Computed per-class, per-neuron spike rates.

These are the raw rates \(\left(\frac{\text{# spikes}}{\text{# steps}}\right)\) for each neuron, per class.

Parameters:

value (torch.Tensor) – new computed per-class, per-neuron spike rates.

Returns:

present computed per-class, per-neuron spike rates.

Return type:

torch.Tensor

Note

The attributes proportions, assignments, and occurrences are automatically recalculated on assignment.

Shape

\(N_0 \times \cdots \times K\)

Where:
  • \(N_0, \ldots\) are the dimensions of the spikes being classified.

  • \(K\) is the number of possible classes.

regress(inputs: Tensor, proportional: bool = True) Tensor[source]

Computes class logits from spike rates.

Parameters:
  • inputs (torch.Tensor) – batched spike rates to classify.

  • proportional (bool, optional) – if inference is weighted by class-average rates. Defaults to True.

Returns:

predicted logits.

Return type:

torch.Tensor

Shape

inputs:

\(B \times N_0 \times \cdots\)

return:

\(B \times K\)

Where:
  • \(B\) is the batch size.

  • \(N_0, \ldots\) are the dimensions of the spikes being classified.

  • \(K\) is the number of possible classes.

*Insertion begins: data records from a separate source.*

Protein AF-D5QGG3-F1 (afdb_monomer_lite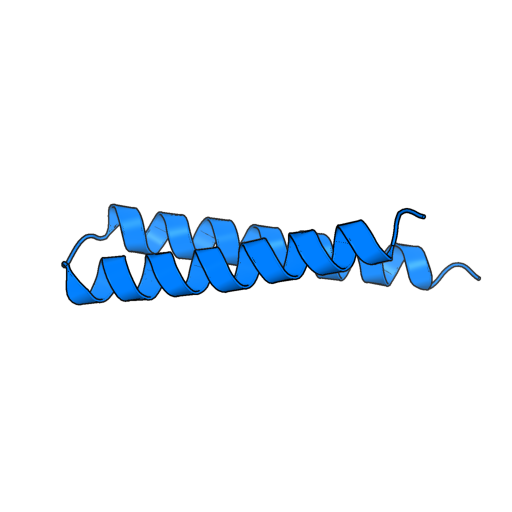)

Structure (mmCIF, N/CA/C/O backbone):
data_AF-D5QGG3-F1
#
_entry.id   AF-D5QGG3-F1
#
loop_
_atom_site.group_PDB
_atom_site.id
_atom_site.type_symbol
_atom_site.label_atom_id
_atom_site.label_alt_id
_atom_site.label_comp_id
_atom_site.label_asym_id
_atom_site.label_entity_id
_atom_site.label_seq_id
_atom_site.pdbx_PDB_ins_code
_atom_site.Cartn_x
_atom_site.Cartn_y
_atom_site.Cartn_z
_atom_site.occupancy
_atom_site.B_iso_or_equiv
_atom_site.auth_seq_id
_atom_site.auth_comp_id
_atom_site.auth_asym_id
_atom_site.auth_atom_id
_atom_site.pdbx_PDB_mo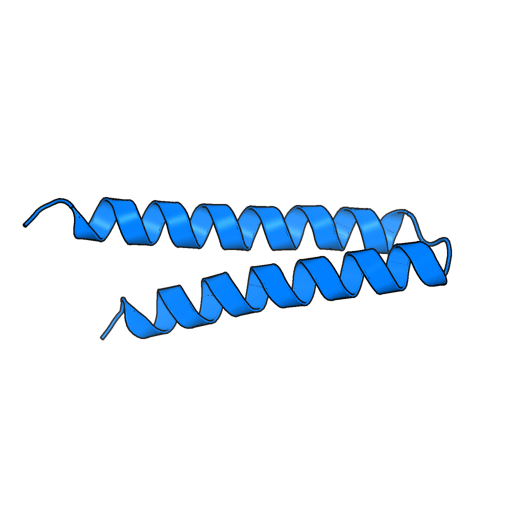del_num
ATOM 1 N N . MET A 1 1 ? 21.961 5.350 -12.643 1.00 53.22 1 MET A N 1
ATOM 2 C CA . MET A 1 1 ? 21.688 4.889 -11.255 1.00 53.22 1 MET A CA 1
ATOM 3 C C . MET A 1 1 ? 20.275 5.293 -10.796 1.00 53.22 1 MET A C 1
ATOM 5 O O . MET A 1 1 ? 20.085 5.799 -9.698 1.00 53.22 1 MET A O 1
ATOM 9 N N . THR A 1 2 ? 19.270 5.086 -11.651 1.00 66.12 2 THR A N 1
ATOM 10 C CA . THR A 1 2 ? 17.879 5.568 -11.484 1.00 66.12 2 THR A CA 1
ATOM 11 C C . THR A 1 2 ? 16.887 4.407 -11.354 1.00 66.12 2 THR A C 1
ATOM 13 O O . THR A 1 2 ? 15.961 4.473 -10.553 1.00 66.12 2 THR A O 1
ATOM 16 N N . ASN A 1 3 ? 17.148 3.287 -12.035 1.00 71.69 3 ASN A N 1
ATOM 17 C CA . ASN A 1 3 ? 16.249 2.127 -12.063 1.00 71.69 3 ASN A CA 1
ATOM 18 C C . ASN A 1 3 ? 16.107 1.409 -10.710 1.00 71.69 3 ASN A C 1
ATOM 20 O O . ASN A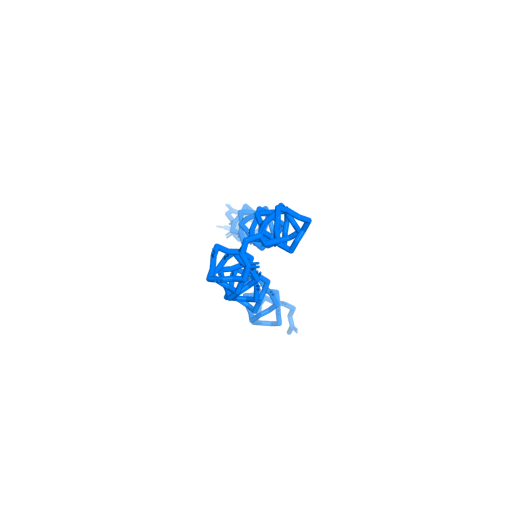 1 3 ? 14.991 1.097 -10.306 1.00 71.69 3 ASN A O 1
ATOM 24 N N . LEU A 1 4 ? 17.204 1.200 -9.969 1.00 79.38 4 LEU A N 1
ATOM 25 C CA . LEU A 1 4 ? 17.146 0.540 -8.6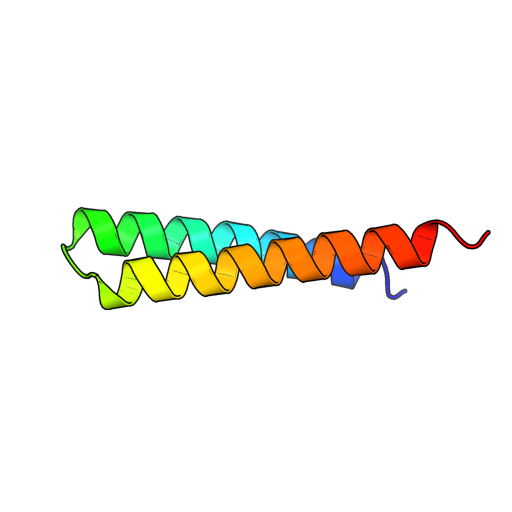55 1.00 79.38 4 LEU A CA 1
ATOM 26 C C . LEU A 1 4 ? 16.362 1.372 -7.629 1.00 79.38 4 LEU A C 1
ATOM 28 O O . LEU A 1 4 ? 15.525 0.833 -6.910 1.00 79.38 4 LEU A O 1
ATOM 32 N N . LYS A 1 5 ? 16.586 2.693 -7.601 1.00 81.00 5 LYS A N 1
ATOM 33 C CA . LYS A 1 5 ? 15.840 3.606 -6.724 1.00 81.00 5 LYS A CA 1
ATOM 34 C C . LYS A 1 5 ? 14.343 3.547 -7.032 1.00 81.00 5 LYS A C 1
ATOM 36 O O . LYS A 1 5 ? 13.551 3.393 -6.111 1.00 81.00 5 LYS A O 1
ATOM 41 N N . ASN A 1 6 ? 13.961 3.591 -8.309 1.00 81.62 6 ASN A N 1
ATOM 42 C CA . ASN A 1 6 ? 12.555 3.532 -8.715 1.00 81.62 6 ASN A CA 1
ATOM 43 C C . ASN A 1 6 ? 11.878 2.216 -8.310 1.00 81.62 6 ASN A C 1
ATOM 45 O O . ASN A 1 6 ? 10.754 2.241 -7.811 1.00 81.62 6 ASN A O 1
ATOM 49 N N . ILE A 1 7 ? 12.574 1.081 -8.452 1.00 83.38 7 ILE A N 1
ATOM 50 C CA . ILE A 1 7 ? 12.075 -0.222 -7.990 1.00 83.38 7 ILE A CA 1
ATOM 51 C C . ILE A 1 7 ? 11.842 -0.189 -6.476 1.00 83.38 7 ILE A C 1
ATOM 53 O O . ILE A 1 7 ? 10.739 -0.505 -6.033 1.00 83.38 7 ILE A O 1
ATOM 57 N N . ILE A 1 8 ? 12.826 0.264 -5.693 1.00 87.94 8 ILE A N 1
ATOM 58 C CA . ILE A 1 8 ? 12.721 0.340 -4.227 1.00 87.94 8 ILE A CA 1
ATOM 59 C C . ILE A 1 8 ? 11.559 1.246 -3.800 1.00 87.94 8 ILE A C 1
ATOM 61 O O . ILE A 1 8 ? 10.740 0.840 -2.977 1.00 87.94 8 ILE A O 1
ATOM 65 N N . PHE A 1 9 ? 11.431 2.439 -4.387 1.00 88.69 9 PHE A N 1
ATOM 66 C CA . PHE A 1 9 ? 10.336 3.359 -4.069 1.00 88.69 9 PHE A CA 1
ATOM 67 C C . PHE A 1 9 ? 8.963 2.796 -4.446 1.00 88.69 9 PHE A C 1
ATOM 69 O O . PHE A 1 9 ? 8.008 2.960 -3.685 1.00 88.69 9 PHE A O 1
ATOM 76 N N . SER A 1 10 ? 8.855 2.110 -5.589 1.00 88.06 10 SER A N 1
ATOM 77 C CA . SER A 1 10 ? 7.597 1.487 -6.007 1.00 88.06 10 SER A CA 1
ATOM 78 C C . SER A 1 10 ? 7.162 0.389 -5.032 1.00 88.06 10 SER A C 1
ATOM 80 O O . SER A 1 10 ? 6.018 0.391 -4.578 1.00 88.06 10 SER A O 1
ATOM 82 N N . THR A 1 11 ? 8.092 -0.478 -4.619 1.00 91.88 11 THR A N 1
ATOM 83 C CA . THR A 1 11 ? 7.846 -1.542 -3.640 1.00 91.88 11 THR A CA 1
ATOM 84 C C . THR A 1 11 ? 7.498 -0.973 -2.268 1.00 91.88 11 THR A C 1
ATOM 86 O O . THR A 1 11 ? 6.549 -1.435 -1.641 1.00 91.88 11 THR A O 1
ATOM 89 N N . ALA A 1 12 ? 8.199 0.071 -1.819 1.00 92.81 12 ALA A N 1
ATOM 90 C CA . ALA A 1 12 ? 7.904 0.733 -0.551 1.00 92.81 12 ALA A CA 1
ATOM 91 C C . ALA A 1 12 ? 6.481 1.318 -0.521 1.00 92.81 12 ALA A C 1
ATOM 93 O O . ALA A 1 12 ? 5.790 1.205 0.489 1.00 92.81 12 ALA A O 1
ATOM 94 N N . ASN A 1 13 ? 6.013 1.903 -1.629 1.00 93.44 13 ASN A N 1
ATOM 95 C CA . ASN A 1 13 ? 4.647 2.421 -1.725 1.00 93.44 13 ASN A CA 1
ATOM 96 C C . ASN A 1 13 ? 3.586 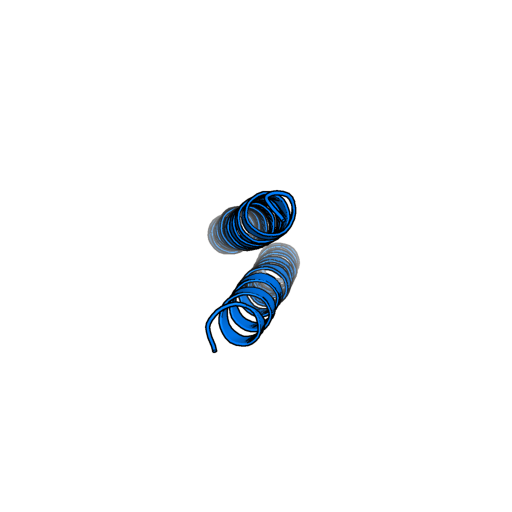1.312 -1.717 1.00 93.44 13 ASN A C 1
ATOM 98 O O . ASN A 1 13 ? 2.555 1.487 -1.072 1.00 93.44 13 ASN A O 1
ATOM 102 N N . ILE A 1 14 ? 3.848 0.176 -2.370 1.00 93.81 14 ILE A N 1
ATOM 103 C CA . ILE A 1 14 ? 2.960 -0.997 -2.324 1.00 93.81 14 ILE A CA 1
ATOM 104 C C . ILE A 1 14 ? 2.827 -1.495 -0.881 1.00 93.81 14 ILE A C 1
ATOM 106 O O . ILE A 1 14 ? 1.722 -1.531 -0.347 1.00 93.81 14 ILE A O 1
ATOM 110 N N . LEU A 1 15 ? 3.953 -1.769 -0.217 1.00 95.62 15 LEU A N 1
ATOM 111 C CA . LEU A 1 15 ? 3.967 -2.298 1.152 1.00 95.62 15 LEU A CA 1
ATOM 112 C C . LEU A 1 15 ? 3.325 -1.338 2.160 1.00 95.62 15 LEU A C 1
ATOM 114 O O . LEU A 1 15 ? 2.510 -1.743 2.985 1.00 95.62 15 LEU A O 1
ATOM 118 N N . ALA A 1 16 ? 3.646 -0.045 2.081 1.00 94.25 16 ALA A N 1
ATOM 119 C CA . ALA A 1 16 ? 3.036 0.955 2.953 1.00 94.25 16 ALA A CA 1
ATOM 120 C C . ALA A 1 16 ? 1.527 1.109 2.697 1.00 94.25 16 ALA A C 1
ATOM 122 O O . ALA A 1 16 ? 0.768 1.395 3.625 1.00 94.25 16 ALA A O 1
ATOM 123 N N . GLY A 1 17 ? 1.086 0.919 1.450 1.00 94.50 17 GLY A N 1
ATOM 124 C CA . GLY A 1 17 ? -0.324 0.897 1.091 1.00 94.50 17 GLY A CA 1
ATOM 125 C C . GLY A 1 17 ? -1.070 -0.278 1.722 1.00 94.50 17 GLY A C 1
ATOM 126 O O . GLY A 1 17 ? -2.102 -0.068 2.360 1.00 94.50 17 GLY A O 1
ATOM 127 N N . GLN A 1 18 ? -0.505 -1.482 1.627 1.00 96.25 18 GLN A N 1
ATOM 128 C CA . GLN A 1 18 ? -1.048 -2.699 2.239 1.00 96.25 18 GLN A CA 1
ATOM 129 C C . GLN A 1 18 ? -1.136 -2.577 3.763 1.00 96.25 18 GLN A C 1
ATOM 131 O O . GLN A 1 18 ? -2.193 -2.816 4.343 1.00 96.25 18 GLN A O 1
ATOM 136 N N . LEU A 1 19 ? -0.077 -2.080 4.408 1.00 96.50 19 LEU A N 1
ATOM 137 C CA . LEU A 1 19 ? -0.067 -1.863 5.855 1.00 96.50 19 LEU A CA 1
ATOM 138 C C . LEU A 1 19 ? -1.168 -0.888 6.299 1.00 96.50 19 LEU A C 1
ATOM 140 O O . LEU A 1 19 ? -1.869 -1.125 7.279 1.00 96.50 19 LEU A O 1
ATOM 144 N N . LYS A 1 20 ? -1.365 0.216 5.568 1.00 95.12 20 LYS A N 1
ATOM 145 C CA . LYS A 1 20 ? -2.448 1.169 5.856 1.00 95.12 20 LYS A CA 1
ATOM 146 C C . LYS A 1 20 ? -3.832 0.555 5.644 1.00 95.12 20 LYS A C 1
ATOM 148 O O . LYS A 1 20 ? -4.753 0.877 6.390 1.00 95.12 20 LYS A O 1
ATOM 153 N N . GLN A 1 21 ? -3.995 -0.314 4.650 1.00 96.69 21 GLN A N 1
ATOM 154 C CA . GLN A 1 21 ? -5.240 -1.059 4.474 1.00 96.69 21 GLN A CA 1
ATOM 155 C C . GLN A 1 21 ? -5.529 -1.928 5.686 1.00 96.69 21 GLN A C 1
ATOM 157 O O . GLN A 1 21 ? -6.589 -1.778 6.285 1.00 96.69 21 GLN A O 1
ATOM 162 N N . GLU A 1 22 ? -4.566 -2.750 6.089 1.00 96.88 22 GLU A N 1
ATOM 163 C CA . GLU A 1 22 ? -4.694 -3.652 7.229 1.00 96.88 22 GLU A CA 1
ATOM 164 C C . GLU A 1 22 ? -4.990 -2.894 8.528 1.00 96.88 22 GLU A C 1
ATOM 166 O O . GLU A 1 22 ? -5.986 -3.180 9.191 1.00 96.88 22 GLU A O 1
ATOM 171 N N . ILE A 1 23 ? -4.227 -1.837 8.833 1.00 95.00 23 ILE A N 1
ATOM 172 C CA . ILE A 1 23 ? -4.495 -0.964 9.987 1.00 95.00 23 ILE A CA 1
ATOM 173 C C . ILE A 1 23 ? -5.902 -0.367 9.892 1.00 95.00 23 ILE A C 1
ATOM 175 O O . ILE A 1 23 ? -6.631 -0.332 10.882 1.00 95.00 23 ILE A O 1
ATOM 179 N N . GLY A 1 24 ? -6.309 0.111 8.716 1.00 95.00 24 GLY A N 1
ATOM 180 C CA . GLY A 1 24 ? -7.638 0.672 8.504 1.00 95.00 24 GLY A CA 1
ATOM 181 C C . GLY A 1 24 ? -8.761 -0.342 8.722 1.00 95.00 24 GLY A C 1
ATOM 182 O O . GLY A 1 24 ? -9.777 0.013 9.314 1.00 95.00 24 GLY A O 1
ATOM 183 N N . TYR A 1 25 ? -8.579 -1.594 8.301 1.00 94.75 25 TYR A N 1
ATOM 184 C CA . TYR A 1 25 ? -9.542 -2.668 8.540 1.00 94.75 25 TYR A CA 1
ATOM 185 C C . TYR A 1 25 ? -9.616 -3.043 10.019 1.00 94.75 25 TYR A C 1
ATOM 187 O O . TYR A 1 25 ? -10.710 -3.068 10.578 1.00 94.75 25 TYR A O 1
ATOM 195 N N . VAL A 1 26 ? -8.467 -3.250 10.670 1.00 96.88 26 VAL A N 1
ATOM 196 C CA . VAL A 1 26 ? -8.391 -3.635 12.089 1.00 96.88 26 VAL A CA 1
ATOM 197 C C . VAL A 1 26 ? -8.952 -2.542 13.003 1.00 96.88 26 VAL A C 1
ATOM 199 O O . VAL A 1 26 ? -9.634 -2.836 13.978 1.00 96.88 26 VAL A O 1
ATOM 202 N N . THR A 1 27 ? -8.714 -1.270 12.680 1.00 94.88 27 THR A N 1
ATOM 203 C CA . THR A 1 27 ? -9.193 -0.124 13.479 1.00 94.88 27 THR A CA 1
ATOM 204 C C . THR A 1 27 ? -10.588 0.373 13.080 1.00 94.88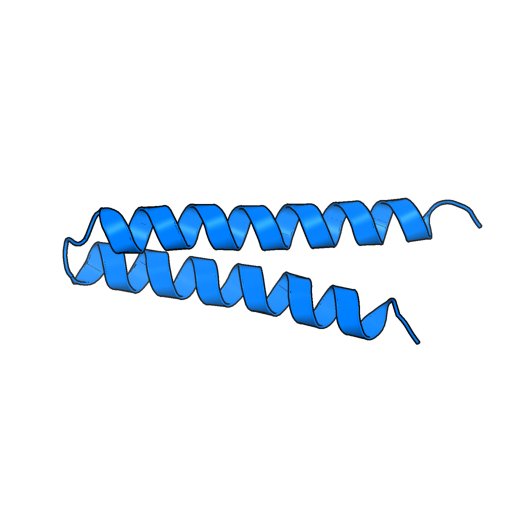 27 THR A C 1
ATOM 206 O O . THR A 1 27 ? -11.088 1.326 13.675 1.00 94.88 27 THR A O 1
ATOM 209 N N . GLY A 1 28 ? -11.213 -0.197 12.040 1.00 96.12 28 GLY A N 1
ATOM 210 C CA . GLY A 1 28 ? -12.470 0.305 11.461 1.00 96.12 28 GLY A CA 1
ATOM 211 C C . GLY A 1 28 ? -12.349 1.661 10.741 1.00 96.12 28 GLY A C 1
ATOM 212 O O . GLY A 1 28 ? -13.347 2.260 10.325 1.00 96.12 28 GLY A O 1
ATOM 213 N N . SER A 1 29 ? -11.130 2.174 10.561 1.00 96.56 29 SER A N 1
ATOM 214 C CA . SER A 1 29 ? -10.867 3.470 9.944 1.00 96.56 29 SER A CA 1
ATOM 215 C C . SER A 1 29 ? -10.858 3.396 8.416 1.00 96.56 29 SER A C 1
ATOM 217 O O . SER A 1 29 ? -9.821 3.235 7.763 1.00 96.56 29 SER A O 1
ATOM 219 N N . ARG A 1 30 ? -12.032 3.640 7.814 1.00 94.94 30 ARG A N 1
ATOM 220 C CA . ARG A 1 30 ? -12.196 3.750 6.348 1.00 94.94 30 ARG A CA 1
ATOM 221 C C . ARG A 1 30 ? -11.243 4.760 5.700 1.00 94.94 30 ARG A C 1
ATOM 223 O O . ARG A 1 30 ? -10.851 4.574 4.550 1.00 94.94 30 ARG A O 1
ATOM 230 N N . LYS A 1 31 ? -10.859 5.823 6.415 1.00 96.31 31 LYS A N 1
ATOM 231 C CA . LYS A 1 31 ? -9.917 6.837 5.915 1.00 96.31 31 LYS A CA 1
ATOM 232 C C . LYS A 1 31 ? -8.515 6.255 5.722 1.00 96.31 31 LYS A C 1
ATOM 234 O O . LYS A 1 31 ? -7.909 6.483 4.676 1.00 96.31 31 LYS A O 1
ATOM 239 N N . ILE A 1 32 ? -8.016 5.500 6.704 1.00 95.75 32 ILE A N 1
ATOM 240 C CA . ILE A 1 32 ? -6.688 4.875 6.634 1.00 95.75 32 ILE A CA 1
ATOM 241 C C . ILE A 1 32 ? -6.696 3.796 5.547 1.00 95.75 32 ILE A C 1
ATOM 243 O O . ILE A 1 32 ? -5.813 3.808 4.691 1.00 95.75 32 ILE A O 1
ATOM 247 N N . ALA A 1 33 ? -7.750 2.973 5.492 1.00 95.06 33 ALA A N 1
ATOM 248 C CA . ALA A 1 33 ? -7.869 1.935 4.473 1.00 95.06 33 ALA A CA 1
ATOM 249 C C . ALA A 1 33 ? -7.829 2.509 3.047 1.00 95.06 33 ALA A C 1
ATOM 251 O O . ALA A 1 33 ? -7.026 2.085 2.216 1.00 95.06 33 ALA A O 1
ATOM 252 N N . ARG A 1 34 ? -8.619 3.558 2.778 1.00 95.94 34 ARG A N 1
ATOM 253 C CA . ARG A 1 34 ? -8.612 4.248 1.476 1.00 95.94 34 ARG A CA 1
ATOM 254 C C . ARG A 1 34 ? -7.271 4.902 1.151 1.00 95.94 34 ARG A C 1
ATOM 256 O O . ARG A 1 34 ? -6.842 4.864 0.001 1.00 95.94 34 ARG A O 1
ATOM 263 N N . SER A 1 35 ? -6.601 5.494 2.142 1.00 95.94 35 SER A N 1
ATOM 264 C CA . SER A 1 35 ? -5.257 6.051 1.949 1.00 95.94 35 SER A CA 1
ATOM 265 C C . SER A 1 35 ? -4.249 4.965 1.569 1.00 95.94 35 SER A C 1
ATOM 267 O O . SER A 1 35 ? -3.387 5.207 0.724 1.00 95.94 35 SER A O 1
ATOM 269 N N . GLY A 1 36 ? -4.386 3.770 2.148 1.00 94.88 36 GLY A N 1
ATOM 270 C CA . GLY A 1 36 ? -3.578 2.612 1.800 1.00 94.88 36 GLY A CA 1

property shape: tuple[int, ...]

Shape of the spikes being classified, excluding batch and time.

Returns:

shape of spikes being classified.

Return type:

tuple[int, …]

update(inputs: Tensor, labels: Tensor) None[source]

Updates stored rates from spike rates and labels.

Parameters:
  • inputs (torch.Tensor) – batched spike rates from which to update state.

  • labels (torch.Tensor) – ground-truth sample labels.

Shape

inputs:

\(B \times N_0 \times \cdots\)

labels:

\(B\)

Where:
  • \(B\) is the batch size.

  • \(N_0, \ldots\) are the dimensions of the spikes being classified.